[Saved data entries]

######

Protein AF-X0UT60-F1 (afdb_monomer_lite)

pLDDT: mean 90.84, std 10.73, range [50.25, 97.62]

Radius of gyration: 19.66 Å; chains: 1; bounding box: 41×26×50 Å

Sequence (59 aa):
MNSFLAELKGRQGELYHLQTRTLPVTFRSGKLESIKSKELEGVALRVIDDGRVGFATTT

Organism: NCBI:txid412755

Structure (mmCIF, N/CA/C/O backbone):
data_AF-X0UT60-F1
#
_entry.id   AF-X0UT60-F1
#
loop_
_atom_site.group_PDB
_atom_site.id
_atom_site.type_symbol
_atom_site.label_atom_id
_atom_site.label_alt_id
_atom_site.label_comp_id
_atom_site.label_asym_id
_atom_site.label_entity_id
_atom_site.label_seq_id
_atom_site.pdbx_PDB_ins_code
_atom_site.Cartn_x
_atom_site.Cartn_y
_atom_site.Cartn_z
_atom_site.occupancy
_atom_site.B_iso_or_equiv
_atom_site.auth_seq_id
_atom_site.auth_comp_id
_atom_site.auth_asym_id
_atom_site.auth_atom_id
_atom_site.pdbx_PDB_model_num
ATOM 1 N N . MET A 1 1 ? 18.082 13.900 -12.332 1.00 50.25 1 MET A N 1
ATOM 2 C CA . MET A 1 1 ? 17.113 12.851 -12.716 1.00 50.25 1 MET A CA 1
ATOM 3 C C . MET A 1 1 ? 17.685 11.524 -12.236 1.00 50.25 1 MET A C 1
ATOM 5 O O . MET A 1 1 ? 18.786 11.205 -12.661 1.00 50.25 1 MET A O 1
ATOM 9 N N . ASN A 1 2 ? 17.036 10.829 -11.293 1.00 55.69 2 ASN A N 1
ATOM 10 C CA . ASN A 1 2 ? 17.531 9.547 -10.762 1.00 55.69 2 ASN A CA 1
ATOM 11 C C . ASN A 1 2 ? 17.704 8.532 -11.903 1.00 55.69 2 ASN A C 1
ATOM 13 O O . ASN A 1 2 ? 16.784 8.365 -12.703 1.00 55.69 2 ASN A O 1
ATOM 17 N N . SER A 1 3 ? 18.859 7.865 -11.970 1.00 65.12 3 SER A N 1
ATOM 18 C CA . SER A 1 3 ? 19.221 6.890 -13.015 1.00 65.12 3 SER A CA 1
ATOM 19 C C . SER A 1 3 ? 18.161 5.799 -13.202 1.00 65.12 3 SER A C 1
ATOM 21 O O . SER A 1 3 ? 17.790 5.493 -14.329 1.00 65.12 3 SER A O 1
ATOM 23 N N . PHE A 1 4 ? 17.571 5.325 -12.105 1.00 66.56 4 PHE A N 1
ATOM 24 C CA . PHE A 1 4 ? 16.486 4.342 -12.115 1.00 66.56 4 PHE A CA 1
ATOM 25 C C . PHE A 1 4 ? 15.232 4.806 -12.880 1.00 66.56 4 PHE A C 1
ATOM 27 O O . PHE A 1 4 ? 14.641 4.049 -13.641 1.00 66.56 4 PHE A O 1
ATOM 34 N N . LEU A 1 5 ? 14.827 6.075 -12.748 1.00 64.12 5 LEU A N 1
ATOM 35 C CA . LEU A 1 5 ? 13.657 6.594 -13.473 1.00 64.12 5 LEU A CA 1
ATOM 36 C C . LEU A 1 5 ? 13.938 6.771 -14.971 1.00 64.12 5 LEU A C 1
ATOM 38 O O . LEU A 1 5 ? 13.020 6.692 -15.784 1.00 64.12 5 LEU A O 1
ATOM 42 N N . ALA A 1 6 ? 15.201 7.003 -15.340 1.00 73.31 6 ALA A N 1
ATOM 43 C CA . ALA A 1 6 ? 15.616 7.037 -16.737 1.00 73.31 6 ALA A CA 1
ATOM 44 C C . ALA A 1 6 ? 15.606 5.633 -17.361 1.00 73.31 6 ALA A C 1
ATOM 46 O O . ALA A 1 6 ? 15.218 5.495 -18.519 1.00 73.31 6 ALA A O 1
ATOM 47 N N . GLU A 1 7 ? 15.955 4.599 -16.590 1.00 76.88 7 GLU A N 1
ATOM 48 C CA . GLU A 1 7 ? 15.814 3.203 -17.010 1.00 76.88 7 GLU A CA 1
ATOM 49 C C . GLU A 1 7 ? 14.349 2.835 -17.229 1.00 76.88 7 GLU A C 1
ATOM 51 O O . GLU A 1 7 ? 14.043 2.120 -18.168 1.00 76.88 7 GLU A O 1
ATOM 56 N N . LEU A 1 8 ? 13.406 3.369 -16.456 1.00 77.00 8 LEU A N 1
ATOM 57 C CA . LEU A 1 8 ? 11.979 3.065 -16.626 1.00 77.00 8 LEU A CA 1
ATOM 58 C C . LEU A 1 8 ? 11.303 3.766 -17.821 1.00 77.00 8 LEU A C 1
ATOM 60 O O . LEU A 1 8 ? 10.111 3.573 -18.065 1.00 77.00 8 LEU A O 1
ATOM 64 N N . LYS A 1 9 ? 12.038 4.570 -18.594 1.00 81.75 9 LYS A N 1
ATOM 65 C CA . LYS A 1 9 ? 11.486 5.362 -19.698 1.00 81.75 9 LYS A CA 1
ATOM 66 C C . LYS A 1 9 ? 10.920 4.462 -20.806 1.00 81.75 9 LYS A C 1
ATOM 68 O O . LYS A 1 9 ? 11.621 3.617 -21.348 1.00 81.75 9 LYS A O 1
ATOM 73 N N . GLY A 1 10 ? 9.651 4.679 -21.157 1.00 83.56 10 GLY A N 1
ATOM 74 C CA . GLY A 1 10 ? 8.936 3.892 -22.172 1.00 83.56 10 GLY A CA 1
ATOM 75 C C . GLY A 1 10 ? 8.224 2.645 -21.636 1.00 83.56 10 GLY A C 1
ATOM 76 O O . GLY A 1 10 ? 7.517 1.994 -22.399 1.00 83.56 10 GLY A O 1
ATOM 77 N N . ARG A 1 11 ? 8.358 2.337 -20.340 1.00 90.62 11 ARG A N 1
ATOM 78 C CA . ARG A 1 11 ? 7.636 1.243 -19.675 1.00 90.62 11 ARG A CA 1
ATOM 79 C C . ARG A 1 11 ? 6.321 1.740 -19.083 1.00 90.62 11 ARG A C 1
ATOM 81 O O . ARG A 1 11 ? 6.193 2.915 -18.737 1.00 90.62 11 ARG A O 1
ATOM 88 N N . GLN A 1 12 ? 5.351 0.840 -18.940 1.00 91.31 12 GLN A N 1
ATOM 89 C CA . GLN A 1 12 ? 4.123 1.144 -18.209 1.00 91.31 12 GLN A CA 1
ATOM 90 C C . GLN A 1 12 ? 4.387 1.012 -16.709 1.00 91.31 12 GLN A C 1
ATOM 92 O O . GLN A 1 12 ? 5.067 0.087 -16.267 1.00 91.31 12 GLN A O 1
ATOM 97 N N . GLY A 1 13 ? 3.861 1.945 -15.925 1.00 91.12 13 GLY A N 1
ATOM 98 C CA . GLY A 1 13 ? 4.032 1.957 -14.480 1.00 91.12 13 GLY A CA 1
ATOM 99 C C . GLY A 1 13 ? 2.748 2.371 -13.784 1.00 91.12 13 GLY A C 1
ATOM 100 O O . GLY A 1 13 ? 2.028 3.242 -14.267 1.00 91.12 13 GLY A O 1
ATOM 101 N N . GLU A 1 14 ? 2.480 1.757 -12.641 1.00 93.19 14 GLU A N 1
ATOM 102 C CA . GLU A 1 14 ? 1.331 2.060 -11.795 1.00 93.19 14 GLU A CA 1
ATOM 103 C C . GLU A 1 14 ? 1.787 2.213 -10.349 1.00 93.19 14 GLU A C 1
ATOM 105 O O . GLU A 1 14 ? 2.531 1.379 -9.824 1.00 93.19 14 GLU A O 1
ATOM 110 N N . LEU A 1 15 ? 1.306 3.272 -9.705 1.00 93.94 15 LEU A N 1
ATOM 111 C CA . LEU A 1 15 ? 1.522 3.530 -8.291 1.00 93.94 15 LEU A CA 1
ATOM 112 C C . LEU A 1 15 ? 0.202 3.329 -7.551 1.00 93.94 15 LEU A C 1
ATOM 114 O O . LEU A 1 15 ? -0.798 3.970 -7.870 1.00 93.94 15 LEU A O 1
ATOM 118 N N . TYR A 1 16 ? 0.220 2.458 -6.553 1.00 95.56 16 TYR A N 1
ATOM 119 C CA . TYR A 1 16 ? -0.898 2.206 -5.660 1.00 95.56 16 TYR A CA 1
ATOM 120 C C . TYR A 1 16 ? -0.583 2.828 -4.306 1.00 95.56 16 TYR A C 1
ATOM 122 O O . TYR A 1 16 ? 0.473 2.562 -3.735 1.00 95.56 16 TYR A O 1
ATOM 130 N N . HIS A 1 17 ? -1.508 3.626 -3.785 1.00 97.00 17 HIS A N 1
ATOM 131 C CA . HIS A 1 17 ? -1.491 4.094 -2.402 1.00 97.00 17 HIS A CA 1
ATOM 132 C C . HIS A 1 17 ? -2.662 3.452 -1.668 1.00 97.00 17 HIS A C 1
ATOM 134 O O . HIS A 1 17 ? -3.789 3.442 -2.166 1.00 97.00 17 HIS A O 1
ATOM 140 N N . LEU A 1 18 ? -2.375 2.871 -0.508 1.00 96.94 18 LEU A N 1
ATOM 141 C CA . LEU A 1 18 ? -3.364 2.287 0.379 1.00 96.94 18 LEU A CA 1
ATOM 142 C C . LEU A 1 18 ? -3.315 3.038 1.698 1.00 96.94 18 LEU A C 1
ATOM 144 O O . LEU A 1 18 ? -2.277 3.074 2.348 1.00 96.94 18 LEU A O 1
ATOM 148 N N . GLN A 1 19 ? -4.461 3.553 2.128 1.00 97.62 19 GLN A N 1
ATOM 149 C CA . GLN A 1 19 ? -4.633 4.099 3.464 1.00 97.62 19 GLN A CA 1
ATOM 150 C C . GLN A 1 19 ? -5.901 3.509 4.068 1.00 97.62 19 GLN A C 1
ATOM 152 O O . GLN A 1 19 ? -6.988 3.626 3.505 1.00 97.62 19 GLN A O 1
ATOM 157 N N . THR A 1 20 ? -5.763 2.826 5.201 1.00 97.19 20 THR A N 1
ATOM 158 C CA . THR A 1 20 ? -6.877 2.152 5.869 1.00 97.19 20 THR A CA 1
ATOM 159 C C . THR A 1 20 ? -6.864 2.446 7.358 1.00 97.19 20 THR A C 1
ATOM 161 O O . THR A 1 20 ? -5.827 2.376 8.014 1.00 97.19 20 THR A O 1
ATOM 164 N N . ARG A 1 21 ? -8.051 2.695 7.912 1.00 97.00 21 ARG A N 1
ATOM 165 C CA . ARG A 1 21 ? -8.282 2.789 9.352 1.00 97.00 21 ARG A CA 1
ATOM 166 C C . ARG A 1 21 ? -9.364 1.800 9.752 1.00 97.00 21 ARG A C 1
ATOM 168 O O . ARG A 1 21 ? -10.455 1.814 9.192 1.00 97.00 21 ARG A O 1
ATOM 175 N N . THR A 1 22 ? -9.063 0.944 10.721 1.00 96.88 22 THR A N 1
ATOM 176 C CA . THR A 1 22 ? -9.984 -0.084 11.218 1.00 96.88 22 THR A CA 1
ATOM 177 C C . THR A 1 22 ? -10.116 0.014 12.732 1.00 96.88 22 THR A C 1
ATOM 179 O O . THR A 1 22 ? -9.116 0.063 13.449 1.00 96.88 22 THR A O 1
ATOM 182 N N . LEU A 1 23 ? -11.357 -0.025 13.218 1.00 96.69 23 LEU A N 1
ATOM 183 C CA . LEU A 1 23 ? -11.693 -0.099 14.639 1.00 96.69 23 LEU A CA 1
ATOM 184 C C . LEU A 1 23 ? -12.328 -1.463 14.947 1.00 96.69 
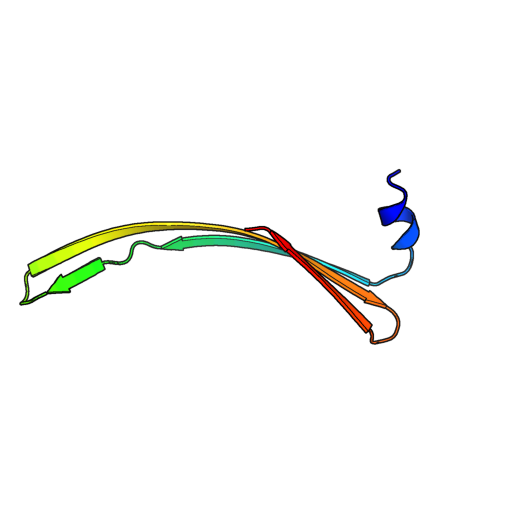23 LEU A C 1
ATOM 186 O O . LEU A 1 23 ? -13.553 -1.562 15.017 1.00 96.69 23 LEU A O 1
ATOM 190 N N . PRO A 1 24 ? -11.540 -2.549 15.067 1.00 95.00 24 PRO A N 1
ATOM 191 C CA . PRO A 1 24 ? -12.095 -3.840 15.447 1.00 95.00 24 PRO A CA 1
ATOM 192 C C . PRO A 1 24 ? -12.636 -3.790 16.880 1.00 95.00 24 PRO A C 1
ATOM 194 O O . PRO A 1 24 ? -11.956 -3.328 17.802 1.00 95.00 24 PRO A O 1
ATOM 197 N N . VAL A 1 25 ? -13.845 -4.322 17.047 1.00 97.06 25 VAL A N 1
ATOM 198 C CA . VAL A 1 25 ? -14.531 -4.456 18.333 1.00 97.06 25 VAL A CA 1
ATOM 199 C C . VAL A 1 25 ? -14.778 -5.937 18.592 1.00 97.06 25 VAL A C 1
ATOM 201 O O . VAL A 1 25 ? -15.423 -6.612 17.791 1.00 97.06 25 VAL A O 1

######

Exercise brief — Reproduce the data above exactly, but only from the line containing "ATOM 182 N N" through the line containing "ATOM 197 N N"; skip the pictures.

Exercise result —
ATOM 182 N N . LEU A 1 23 ? -11.357 -0.025 13.218 1.00 96.69 23 LEU A N 1
ATOM 183 C CA . LEU A 1 23 ? -11.693 -0.099 14.639 1.00 96.69 23 LEU A CA 1
ATOM 184 C C . LEU A 1 23 ? -12.328 -1.463 14.947 1.00 96.69 
23 LEU A C 1
ATOM 186 O O . LEU A 1 23 ? -13.553 -1.562 15.017 1.00 96.69 23 LEU A O 1
ATOM 190 N N . PRO A 1 24 ? -11.540 -2.549 15.067 1.00 95.00 24 PRO A N 1
ATOM 191 C CA . PRO A 1 24 ? -12.095 -3.840 15.447 1.00 95.00 24 PRO A CA 1
ATOM 192 C C . PRO A 1 24 ? -12.636 -3.790 16.880 1.00 95.00 24 PRO A C 1
ATOM 194 O O . PRO A 1 24 ? -11.956 -3.328 17.802 1.00 95.00 24 PRO A O 1
ATOM 197 N N . VAL A 1 25 ? -13.845 -4.322 17.047 1.00 97.06 25 VAL A N 1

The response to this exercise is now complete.